Je pris la liberté de parler à mon tour dans cette savante assemblée. Je voulus prouver que chaque peuple sur la terre avait été conquérant ou conquis, ou absurde, ou industrieux, ou ignorant, selon qu’il avait suivi plus ou moins certains principes que j’expliquai fort au long ; et je m’aperçus même, en les approfondissant, que j’ennuyais beaucoup la compagnie.

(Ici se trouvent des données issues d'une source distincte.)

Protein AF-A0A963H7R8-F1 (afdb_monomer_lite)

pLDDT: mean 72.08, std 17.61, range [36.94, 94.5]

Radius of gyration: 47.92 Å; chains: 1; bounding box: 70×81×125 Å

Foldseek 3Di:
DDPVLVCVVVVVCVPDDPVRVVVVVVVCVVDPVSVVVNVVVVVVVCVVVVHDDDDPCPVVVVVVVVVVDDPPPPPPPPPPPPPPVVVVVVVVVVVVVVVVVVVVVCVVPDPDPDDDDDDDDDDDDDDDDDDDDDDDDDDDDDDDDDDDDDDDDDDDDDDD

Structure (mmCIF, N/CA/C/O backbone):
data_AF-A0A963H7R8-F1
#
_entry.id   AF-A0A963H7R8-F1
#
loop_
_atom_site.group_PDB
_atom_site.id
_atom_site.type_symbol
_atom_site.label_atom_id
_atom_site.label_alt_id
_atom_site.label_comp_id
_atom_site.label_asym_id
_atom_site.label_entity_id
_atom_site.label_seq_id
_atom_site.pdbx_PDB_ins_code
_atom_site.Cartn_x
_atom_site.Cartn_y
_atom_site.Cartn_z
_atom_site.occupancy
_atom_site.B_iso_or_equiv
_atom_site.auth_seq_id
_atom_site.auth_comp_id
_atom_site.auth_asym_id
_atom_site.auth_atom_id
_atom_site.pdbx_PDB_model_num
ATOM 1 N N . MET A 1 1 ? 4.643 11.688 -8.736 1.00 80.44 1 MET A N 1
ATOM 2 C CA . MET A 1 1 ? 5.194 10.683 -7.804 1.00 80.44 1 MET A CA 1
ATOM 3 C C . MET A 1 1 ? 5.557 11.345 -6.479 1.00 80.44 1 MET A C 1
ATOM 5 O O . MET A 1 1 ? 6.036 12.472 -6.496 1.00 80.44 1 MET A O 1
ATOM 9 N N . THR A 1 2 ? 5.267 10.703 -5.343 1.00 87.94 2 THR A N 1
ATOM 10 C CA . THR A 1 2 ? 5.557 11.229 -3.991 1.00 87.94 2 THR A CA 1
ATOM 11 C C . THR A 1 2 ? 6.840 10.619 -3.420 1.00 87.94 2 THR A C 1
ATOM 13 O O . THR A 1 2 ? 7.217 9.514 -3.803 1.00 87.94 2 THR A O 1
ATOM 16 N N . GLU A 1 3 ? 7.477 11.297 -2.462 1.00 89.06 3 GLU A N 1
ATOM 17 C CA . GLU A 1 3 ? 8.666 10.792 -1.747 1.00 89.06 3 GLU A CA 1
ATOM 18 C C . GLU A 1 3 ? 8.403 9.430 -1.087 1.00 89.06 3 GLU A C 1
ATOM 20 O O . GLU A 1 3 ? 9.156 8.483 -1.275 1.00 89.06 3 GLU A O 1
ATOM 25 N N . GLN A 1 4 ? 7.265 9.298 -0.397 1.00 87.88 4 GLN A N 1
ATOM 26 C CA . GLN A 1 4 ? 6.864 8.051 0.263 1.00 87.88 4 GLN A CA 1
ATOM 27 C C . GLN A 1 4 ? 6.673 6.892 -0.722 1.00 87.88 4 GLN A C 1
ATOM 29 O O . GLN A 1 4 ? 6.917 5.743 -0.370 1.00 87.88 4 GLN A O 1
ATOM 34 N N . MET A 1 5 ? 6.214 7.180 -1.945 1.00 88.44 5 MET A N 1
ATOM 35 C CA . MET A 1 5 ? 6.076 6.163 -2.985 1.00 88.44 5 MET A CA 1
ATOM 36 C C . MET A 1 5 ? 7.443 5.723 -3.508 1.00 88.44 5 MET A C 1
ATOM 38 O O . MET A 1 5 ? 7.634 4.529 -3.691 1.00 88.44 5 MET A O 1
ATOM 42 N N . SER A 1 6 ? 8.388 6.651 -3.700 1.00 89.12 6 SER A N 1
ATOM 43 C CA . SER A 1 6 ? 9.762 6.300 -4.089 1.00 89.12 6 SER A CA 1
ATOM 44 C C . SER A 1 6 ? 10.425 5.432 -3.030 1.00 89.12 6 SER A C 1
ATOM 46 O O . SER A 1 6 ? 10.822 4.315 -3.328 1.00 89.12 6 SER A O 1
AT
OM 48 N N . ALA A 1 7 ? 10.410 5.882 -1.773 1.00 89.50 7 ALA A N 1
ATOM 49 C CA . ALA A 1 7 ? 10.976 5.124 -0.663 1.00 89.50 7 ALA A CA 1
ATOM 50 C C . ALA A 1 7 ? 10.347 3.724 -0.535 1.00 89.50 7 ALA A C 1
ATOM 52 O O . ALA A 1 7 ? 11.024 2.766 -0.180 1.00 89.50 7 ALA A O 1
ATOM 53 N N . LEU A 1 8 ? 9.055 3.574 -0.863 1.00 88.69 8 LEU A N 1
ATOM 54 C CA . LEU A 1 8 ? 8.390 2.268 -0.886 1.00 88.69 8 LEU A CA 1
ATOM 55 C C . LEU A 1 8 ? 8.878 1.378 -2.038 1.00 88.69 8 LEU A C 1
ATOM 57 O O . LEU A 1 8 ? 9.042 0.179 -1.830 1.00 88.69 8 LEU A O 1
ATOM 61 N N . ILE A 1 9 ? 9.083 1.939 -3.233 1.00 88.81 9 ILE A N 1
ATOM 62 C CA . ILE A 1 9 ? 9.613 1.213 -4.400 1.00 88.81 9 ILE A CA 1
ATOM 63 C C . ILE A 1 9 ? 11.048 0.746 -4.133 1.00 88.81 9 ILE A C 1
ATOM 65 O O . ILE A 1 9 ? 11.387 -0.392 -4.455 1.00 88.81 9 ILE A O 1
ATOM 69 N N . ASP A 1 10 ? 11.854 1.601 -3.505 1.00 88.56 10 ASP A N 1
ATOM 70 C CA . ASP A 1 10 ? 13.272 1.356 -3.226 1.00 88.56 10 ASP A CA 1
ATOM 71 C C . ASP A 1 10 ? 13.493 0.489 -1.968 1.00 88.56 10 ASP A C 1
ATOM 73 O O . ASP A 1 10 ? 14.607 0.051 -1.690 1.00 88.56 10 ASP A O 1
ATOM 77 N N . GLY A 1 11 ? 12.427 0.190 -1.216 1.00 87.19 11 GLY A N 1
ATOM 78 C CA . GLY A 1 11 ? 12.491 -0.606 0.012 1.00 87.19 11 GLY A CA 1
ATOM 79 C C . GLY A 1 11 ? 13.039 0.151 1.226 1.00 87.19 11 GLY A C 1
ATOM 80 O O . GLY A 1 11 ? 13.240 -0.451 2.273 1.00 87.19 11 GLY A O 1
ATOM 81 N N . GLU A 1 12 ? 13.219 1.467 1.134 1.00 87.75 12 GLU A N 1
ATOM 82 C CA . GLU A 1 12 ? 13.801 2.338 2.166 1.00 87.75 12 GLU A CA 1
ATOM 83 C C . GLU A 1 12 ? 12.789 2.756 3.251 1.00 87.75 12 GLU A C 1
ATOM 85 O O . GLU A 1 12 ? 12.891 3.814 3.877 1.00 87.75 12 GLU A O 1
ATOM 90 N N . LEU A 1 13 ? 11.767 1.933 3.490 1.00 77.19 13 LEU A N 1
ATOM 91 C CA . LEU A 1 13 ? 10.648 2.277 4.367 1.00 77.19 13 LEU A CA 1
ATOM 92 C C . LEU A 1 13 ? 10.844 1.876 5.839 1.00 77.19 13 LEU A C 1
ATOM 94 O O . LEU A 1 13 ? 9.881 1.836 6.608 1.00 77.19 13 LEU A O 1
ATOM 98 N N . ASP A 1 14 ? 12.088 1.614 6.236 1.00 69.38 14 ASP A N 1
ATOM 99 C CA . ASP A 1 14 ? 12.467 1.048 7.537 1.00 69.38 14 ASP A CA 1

Heureusement je fus interrompu par Jérôme Carré : « J’avais, dit-il, il y a quelques années, une cousine fort jolie qui voulait m’épouser ; on me demanda sept mille et deux cents livres que je devais envoyer par delà les monts pour impétrer la liberté d’aimer loyalement ma cousine ; je manquai cette grande affaire faute de cinq cents écus. Mon frère, qui n’avait rien, ayant obtenu un petit bénéfice, s’est ruiné en empruntant d’un juif de quoi payer aussi par delà les monts la première année de son revenu. Ces abus, mon cher, sont insupportables : il ne s’agit point ici de philosophie et de théologie, il est question d’argent comptant, et je n’entends pas raillerie là-dessus. »

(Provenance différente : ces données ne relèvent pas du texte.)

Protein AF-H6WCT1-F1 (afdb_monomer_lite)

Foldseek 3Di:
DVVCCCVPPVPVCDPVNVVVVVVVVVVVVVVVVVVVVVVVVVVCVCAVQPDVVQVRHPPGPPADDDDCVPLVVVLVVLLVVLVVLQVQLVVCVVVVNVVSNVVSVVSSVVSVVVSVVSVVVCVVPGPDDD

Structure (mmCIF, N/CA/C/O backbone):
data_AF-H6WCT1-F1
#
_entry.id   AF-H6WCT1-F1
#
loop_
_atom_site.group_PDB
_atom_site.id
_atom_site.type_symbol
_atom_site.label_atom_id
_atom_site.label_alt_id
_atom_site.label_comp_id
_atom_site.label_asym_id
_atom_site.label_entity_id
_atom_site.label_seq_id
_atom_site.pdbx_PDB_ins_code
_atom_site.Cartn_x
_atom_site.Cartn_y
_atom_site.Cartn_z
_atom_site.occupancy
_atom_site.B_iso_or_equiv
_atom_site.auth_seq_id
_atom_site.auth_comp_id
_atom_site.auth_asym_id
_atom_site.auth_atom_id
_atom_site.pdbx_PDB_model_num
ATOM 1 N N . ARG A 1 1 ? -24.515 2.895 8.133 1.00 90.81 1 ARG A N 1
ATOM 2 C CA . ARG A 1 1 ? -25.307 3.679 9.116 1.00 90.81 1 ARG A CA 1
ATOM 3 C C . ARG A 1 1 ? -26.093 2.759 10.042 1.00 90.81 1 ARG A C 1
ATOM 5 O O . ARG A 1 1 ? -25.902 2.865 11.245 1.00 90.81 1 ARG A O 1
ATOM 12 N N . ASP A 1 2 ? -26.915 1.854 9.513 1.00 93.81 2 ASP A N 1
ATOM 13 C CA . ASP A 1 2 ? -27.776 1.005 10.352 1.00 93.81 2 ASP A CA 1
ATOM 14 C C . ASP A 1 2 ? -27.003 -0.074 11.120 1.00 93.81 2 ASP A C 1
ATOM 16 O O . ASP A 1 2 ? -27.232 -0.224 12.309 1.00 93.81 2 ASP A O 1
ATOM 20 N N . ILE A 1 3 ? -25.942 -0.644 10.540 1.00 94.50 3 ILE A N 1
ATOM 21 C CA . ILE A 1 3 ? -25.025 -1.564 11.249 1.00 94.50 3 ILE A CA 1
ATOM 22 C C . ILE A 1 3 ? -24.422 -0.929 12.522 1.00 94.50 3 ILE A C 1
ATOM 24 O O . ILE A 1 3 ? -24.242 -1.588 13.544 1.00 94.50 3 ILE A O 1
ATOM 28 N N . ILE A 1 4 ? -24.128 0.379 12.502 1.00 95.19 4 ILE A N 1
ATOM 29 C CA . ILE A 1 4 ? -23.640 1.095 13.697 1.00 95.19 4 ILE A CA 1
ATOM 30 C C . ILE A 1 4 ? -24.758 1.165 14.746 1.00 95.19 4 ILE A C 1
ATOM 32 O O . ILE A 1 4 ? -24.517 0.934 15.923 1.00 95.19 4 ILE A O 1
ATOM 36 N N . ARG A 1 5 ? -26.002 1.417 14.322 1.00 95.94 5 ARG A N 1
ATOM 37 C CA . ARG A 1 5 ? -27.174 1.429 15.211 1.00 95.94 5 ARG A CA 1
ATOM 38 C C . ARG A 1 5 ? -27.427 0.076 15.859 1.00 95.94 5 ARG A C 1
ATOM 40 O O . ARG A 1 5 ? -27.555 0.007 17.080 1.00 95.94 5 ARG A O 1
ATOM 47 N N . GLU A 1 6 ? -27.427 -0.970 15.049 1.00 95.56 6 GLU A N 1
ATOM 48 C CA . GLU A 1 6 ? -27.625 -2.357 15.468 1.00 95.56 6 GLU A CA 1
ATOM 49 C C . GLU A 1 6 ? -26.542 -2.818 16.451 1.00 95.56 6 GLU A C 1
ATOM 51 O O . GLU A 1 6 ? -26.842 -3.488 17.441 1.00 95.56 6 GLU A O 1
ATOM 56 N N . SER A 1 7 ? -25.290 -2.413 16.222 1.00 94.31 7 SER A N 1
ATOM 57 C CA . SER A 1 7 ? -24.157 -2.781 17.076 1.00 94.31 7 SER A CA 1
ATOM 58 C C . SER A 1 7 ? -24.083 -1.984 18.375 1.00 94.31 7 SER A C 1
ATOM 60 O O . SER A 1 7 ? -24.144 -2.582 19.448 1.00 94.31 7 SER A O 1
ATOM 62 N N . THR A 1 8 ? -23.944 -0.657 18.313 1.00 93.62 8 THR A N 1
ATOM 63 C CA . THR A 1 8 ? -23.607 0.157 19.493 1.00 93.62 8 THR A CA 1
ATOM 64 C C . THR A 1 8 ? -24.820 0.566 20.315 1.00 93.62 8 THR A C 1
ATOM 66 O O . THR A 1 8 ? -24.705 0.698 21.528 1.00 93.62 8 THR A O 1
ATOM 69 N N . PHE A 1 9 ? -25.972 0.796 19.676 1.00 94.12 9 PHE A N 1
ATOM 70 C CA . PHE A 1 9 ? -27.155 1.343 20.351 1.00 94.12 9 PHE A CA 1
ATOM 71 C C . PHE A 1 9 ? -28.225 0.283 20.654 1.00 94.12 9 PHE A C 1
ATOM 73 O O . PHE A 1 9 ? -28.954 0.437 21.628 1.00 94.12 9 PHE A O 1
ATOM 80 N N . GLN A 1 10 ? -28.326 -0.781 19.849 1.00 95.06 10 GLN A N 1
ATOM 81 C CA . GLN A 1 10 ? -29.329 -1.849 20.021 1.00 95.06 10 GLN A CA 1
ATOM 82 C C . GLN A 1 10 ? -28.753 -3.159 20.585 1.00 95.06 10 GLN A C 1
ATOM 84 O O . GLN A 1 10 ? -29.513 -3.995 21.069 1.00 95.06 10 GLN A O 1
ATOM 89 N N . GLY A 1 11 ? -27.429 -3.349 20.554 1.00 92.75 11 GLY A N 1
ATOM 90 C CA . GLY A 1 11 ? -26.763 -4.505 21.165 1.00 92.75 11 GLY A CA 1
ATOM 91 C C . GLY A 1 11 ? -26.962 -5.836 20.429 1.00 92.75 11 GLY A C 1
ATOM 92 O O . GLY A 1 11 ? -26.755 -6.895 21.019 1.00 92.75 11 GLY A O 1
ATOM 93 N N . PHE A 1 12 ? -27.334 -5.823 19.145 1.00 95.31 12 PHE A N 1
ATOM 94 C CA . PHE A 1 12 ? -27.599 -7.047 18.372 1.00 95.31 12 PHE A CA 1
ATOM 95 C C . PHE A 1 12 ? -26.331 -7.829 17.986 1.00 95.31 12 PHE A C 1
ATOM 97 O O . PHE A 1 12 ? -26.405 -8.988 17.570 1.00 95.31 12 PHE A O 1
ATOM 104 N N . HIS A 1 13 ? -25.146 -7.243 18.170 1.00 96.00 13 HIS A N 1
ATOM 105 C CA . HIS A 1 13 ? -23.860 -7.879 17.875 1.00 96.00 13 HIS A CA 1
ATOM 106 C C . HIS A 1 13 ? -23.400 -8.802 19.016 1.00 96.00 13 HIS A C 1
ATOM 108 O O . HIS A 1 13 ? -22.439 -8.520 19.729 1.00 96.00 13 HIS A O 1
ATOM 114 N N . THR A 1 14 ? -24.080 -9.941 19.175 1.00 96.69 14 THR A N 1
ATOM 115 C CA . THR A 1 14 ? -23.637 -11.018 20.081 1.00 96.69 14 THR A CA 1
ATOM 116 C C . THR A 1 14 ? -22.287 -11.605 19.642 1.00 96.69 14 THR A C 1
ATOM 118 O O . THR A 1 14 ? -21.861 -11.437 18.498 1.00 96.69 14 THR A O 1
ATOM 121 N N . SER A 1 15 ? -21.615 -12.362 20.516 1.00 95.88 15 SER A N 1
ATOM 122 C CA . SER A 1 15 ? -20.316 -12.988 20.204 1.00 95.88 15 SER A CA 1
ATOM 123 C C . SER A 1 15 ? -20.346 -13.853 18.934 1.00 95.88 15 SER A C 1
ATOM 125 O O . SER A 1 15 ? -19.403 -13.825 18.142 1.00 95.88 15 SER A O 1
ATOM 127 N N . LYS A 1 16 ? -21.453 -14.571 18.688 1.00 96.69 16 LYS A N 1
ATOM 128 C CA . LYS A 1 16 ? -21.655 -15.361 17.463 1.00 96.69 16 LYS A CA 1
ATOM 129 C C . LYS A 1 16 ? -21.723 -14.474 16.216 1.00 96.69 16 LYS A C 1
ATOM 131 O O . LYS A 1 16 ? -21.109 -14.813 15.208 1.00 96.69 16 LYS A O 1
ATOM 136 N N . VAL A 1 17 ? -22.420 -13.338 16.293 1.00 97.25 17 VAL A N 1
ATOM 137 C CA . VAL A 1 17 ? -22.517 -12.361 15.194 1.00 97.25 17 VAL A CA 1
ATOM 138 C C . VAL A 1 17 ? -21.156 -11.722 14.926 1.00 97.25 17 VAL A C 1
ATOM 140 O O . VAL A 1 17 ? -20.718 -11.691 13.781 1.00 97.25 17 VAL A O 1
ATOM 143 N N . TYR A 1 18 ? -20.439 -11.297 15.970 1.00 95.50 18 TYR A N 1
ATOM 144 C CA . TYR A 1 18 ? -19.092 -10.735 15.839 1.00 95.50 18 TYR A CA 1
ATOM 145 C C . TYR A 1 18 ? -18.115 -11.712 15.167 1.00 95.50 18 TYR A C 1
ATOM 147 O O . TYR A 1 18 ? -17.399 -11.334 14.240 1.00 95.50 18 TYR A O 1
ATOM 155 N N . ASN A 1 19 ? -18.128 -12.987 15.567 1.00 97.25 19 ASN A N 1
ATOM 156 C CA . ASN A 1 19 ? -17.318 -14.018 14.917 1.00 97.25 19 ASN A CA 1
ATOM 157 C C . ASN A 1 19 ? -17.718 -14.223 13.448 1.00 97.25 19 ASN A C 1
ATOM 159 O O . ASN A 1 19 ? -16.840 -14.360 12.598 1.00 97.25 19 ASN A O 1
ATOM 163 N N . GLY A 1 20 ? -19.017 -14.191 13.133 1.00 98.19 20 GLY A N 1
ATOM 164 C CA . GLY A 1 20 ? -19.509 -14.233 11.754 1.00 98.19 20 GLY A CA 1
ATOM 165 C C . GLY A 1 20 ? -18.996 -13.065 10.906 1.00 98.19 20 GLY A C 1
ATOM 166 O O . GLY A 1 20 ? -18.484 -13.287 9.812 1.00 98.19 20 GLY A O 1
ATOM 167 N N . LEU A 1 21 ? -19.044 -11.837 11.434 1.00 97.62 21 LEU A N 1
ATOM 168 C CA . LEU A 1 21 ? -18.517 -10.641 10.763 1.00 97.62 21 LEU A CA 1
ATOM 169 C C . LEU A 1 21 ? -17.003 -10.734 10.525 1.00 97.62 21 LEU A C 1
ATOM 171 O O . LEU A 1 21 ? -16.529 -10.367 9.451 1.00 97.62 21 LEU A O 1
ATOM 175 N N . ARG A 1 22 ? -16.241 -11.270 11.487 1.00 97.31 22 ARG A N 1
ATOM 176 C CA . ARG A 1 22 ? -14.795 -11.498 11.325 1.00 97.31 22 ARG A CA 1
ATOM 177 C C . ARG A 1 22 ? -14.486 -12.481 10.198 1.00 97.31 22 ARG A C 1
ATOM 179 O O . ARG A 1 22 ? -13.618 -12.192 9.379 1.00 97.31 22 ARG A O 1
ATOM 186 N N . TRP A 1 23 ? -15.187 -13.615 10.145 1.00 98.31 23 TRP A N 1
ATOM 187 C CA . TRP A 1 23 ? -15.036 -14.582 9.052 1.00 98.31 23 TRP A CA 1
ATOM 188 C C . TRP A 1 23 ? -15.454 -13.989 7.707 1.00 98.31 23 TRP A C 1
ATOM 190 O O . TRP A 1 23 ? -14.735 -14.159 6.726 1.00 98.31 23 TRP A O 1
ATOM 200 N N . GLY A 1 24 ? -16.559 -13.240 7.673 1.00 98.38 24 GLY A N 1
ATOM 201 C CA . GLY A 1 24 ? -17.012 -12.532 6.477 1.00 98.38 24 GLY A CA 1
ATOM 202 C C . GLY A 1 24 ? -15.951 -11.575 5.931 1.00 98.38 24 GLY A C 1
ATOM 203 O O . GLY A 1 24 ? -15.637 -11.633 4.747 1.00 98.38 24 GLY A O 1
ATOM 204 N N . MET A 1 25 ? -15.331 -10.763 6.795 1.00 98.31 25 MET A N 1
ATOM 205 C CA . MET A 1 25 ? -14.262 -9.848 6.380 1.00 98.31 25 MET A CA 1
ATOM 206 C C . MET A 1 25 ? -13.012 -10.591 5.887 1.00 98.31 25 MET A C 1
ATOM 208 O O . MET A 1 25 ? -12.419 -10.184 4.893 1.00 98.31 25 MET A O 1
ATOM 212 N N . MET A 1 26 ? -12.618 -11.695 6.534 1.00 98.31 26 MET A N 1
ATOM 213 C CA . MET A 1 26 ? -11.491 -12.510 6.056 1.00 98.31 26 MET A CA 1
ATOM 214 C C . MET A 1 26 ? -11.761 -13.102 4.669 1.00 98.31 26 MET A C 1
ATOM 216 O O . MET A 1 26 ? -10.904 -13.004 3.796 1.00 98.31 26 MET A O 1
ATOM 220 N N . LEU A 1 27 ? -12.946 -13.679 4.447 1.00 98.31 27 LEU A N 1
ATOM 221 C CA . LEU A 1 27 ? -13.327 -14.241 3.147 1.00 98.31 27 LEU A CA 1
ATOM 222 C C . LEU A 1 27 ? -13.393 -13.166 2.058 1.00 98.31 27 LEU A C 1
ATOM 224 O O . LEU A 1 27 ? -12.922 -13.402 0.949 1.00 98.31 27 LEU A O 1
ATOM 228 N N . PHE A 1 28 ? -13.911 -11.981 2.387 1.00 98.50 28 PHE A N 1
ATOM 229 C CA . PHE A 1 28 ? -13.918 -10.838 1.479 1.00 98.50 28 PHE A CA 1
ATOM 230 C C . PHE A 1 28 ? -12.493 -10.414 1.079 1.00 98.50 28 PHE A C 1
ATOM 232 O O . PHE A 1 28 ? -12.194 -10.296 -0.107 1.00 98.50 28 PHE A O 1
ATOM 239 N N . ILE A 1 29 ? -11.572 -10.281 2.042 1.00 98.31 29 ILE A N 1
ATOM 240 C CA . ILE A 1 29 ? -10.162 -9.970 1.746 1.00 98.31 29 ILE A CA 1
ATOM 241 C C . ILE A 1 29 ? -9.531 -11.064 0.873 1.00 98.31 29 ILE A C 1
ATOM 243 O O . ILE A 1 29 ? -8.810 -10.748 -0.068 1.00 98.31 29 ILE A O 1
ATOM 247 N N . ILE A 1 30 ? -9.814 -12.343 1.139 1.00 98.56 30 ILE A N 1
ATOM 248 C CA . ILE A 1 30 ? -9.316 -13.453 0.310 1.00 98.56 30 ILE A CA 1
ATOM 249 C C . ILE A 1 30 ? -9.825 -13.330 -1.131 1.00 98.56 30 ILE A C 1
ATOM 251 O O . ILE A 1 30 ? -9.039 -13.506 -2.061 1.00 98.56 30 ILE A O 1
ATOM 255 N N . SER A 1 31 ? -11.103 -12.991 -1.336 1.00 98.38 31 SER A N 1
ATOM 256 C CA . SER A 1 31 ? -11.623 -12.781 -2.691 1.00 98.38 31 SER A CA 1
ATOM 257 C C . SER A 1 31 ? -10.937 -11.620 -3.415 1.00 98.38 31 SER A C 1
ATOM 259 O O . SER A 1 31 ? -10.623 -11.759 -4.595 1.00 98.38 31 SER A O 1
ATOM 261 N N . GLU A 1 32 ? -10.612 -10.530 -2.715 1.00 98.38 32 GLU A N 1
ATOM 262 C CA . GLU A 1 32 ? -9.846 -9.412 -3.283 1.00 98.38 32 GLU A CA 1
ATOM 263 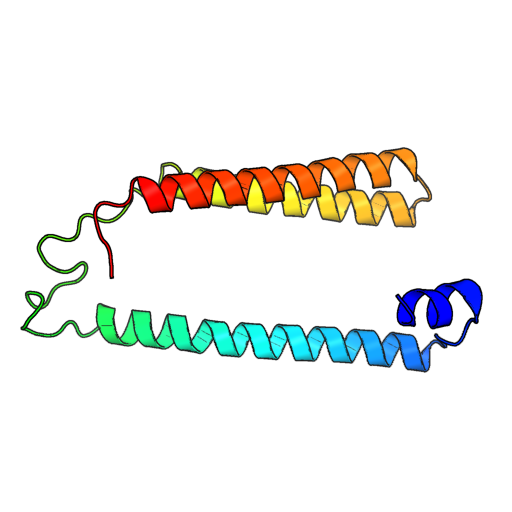C C . GLU A 1 32 ? -8.406 -9.827 -3.632 1.00 98.38 32 GLU A C 1
ATOM 265 O O . GLU A 1 32 ? -7.899 -9.486 -4.698 1.00 98.38 32 GLU A O 1
ATOM 270 N N . VAL A 1 33 ? -7.746 -10.641 -2.800 1.00 98.31 33 VAL A N 1
ATOM 271 C CA . VAL A 1 33 ? -6.412 -11.189 -3.119 1.00 98.31 33 VAL A CA 1
ATOM 272 C C . VAL A 1 33 ? -6.454 -12.040 -4.394 1.00 98.31 33 VAL A C 1
ATOM 274 O O . VAL A 1 33 ? -5.581 -11.900 -5.250 1.00 98.31 33 VAL A O 1
ATOM 277 N N . CYS A 1 34 ? -7.474 -12.887 -4.563 1.00 98.06 34 CYS A N 1
ATOM 278 C CA . CYS A 1 34 ? -7.676 -13.655 -5.797 1.00 98.06 34 CYS A CA 1
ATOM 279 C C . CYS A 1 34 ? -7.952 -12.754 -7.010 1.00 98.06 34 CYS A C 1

M. Laffichard, à ce propos, rêva profondément selon sa coutume, et se laissant aller ensuite à son enthousiasme : « Eh bien ! dit-il, nous cherchons quelle est la première nation de l’univers ; c’est celle-là, sans doute, qui a forcé longtemps toutes les autres à lui apporter leur argent, et qui n’en donne à personne. »

  1. Voyez page 233.
  2. Voyez ibid.
  3. Voyez page 234.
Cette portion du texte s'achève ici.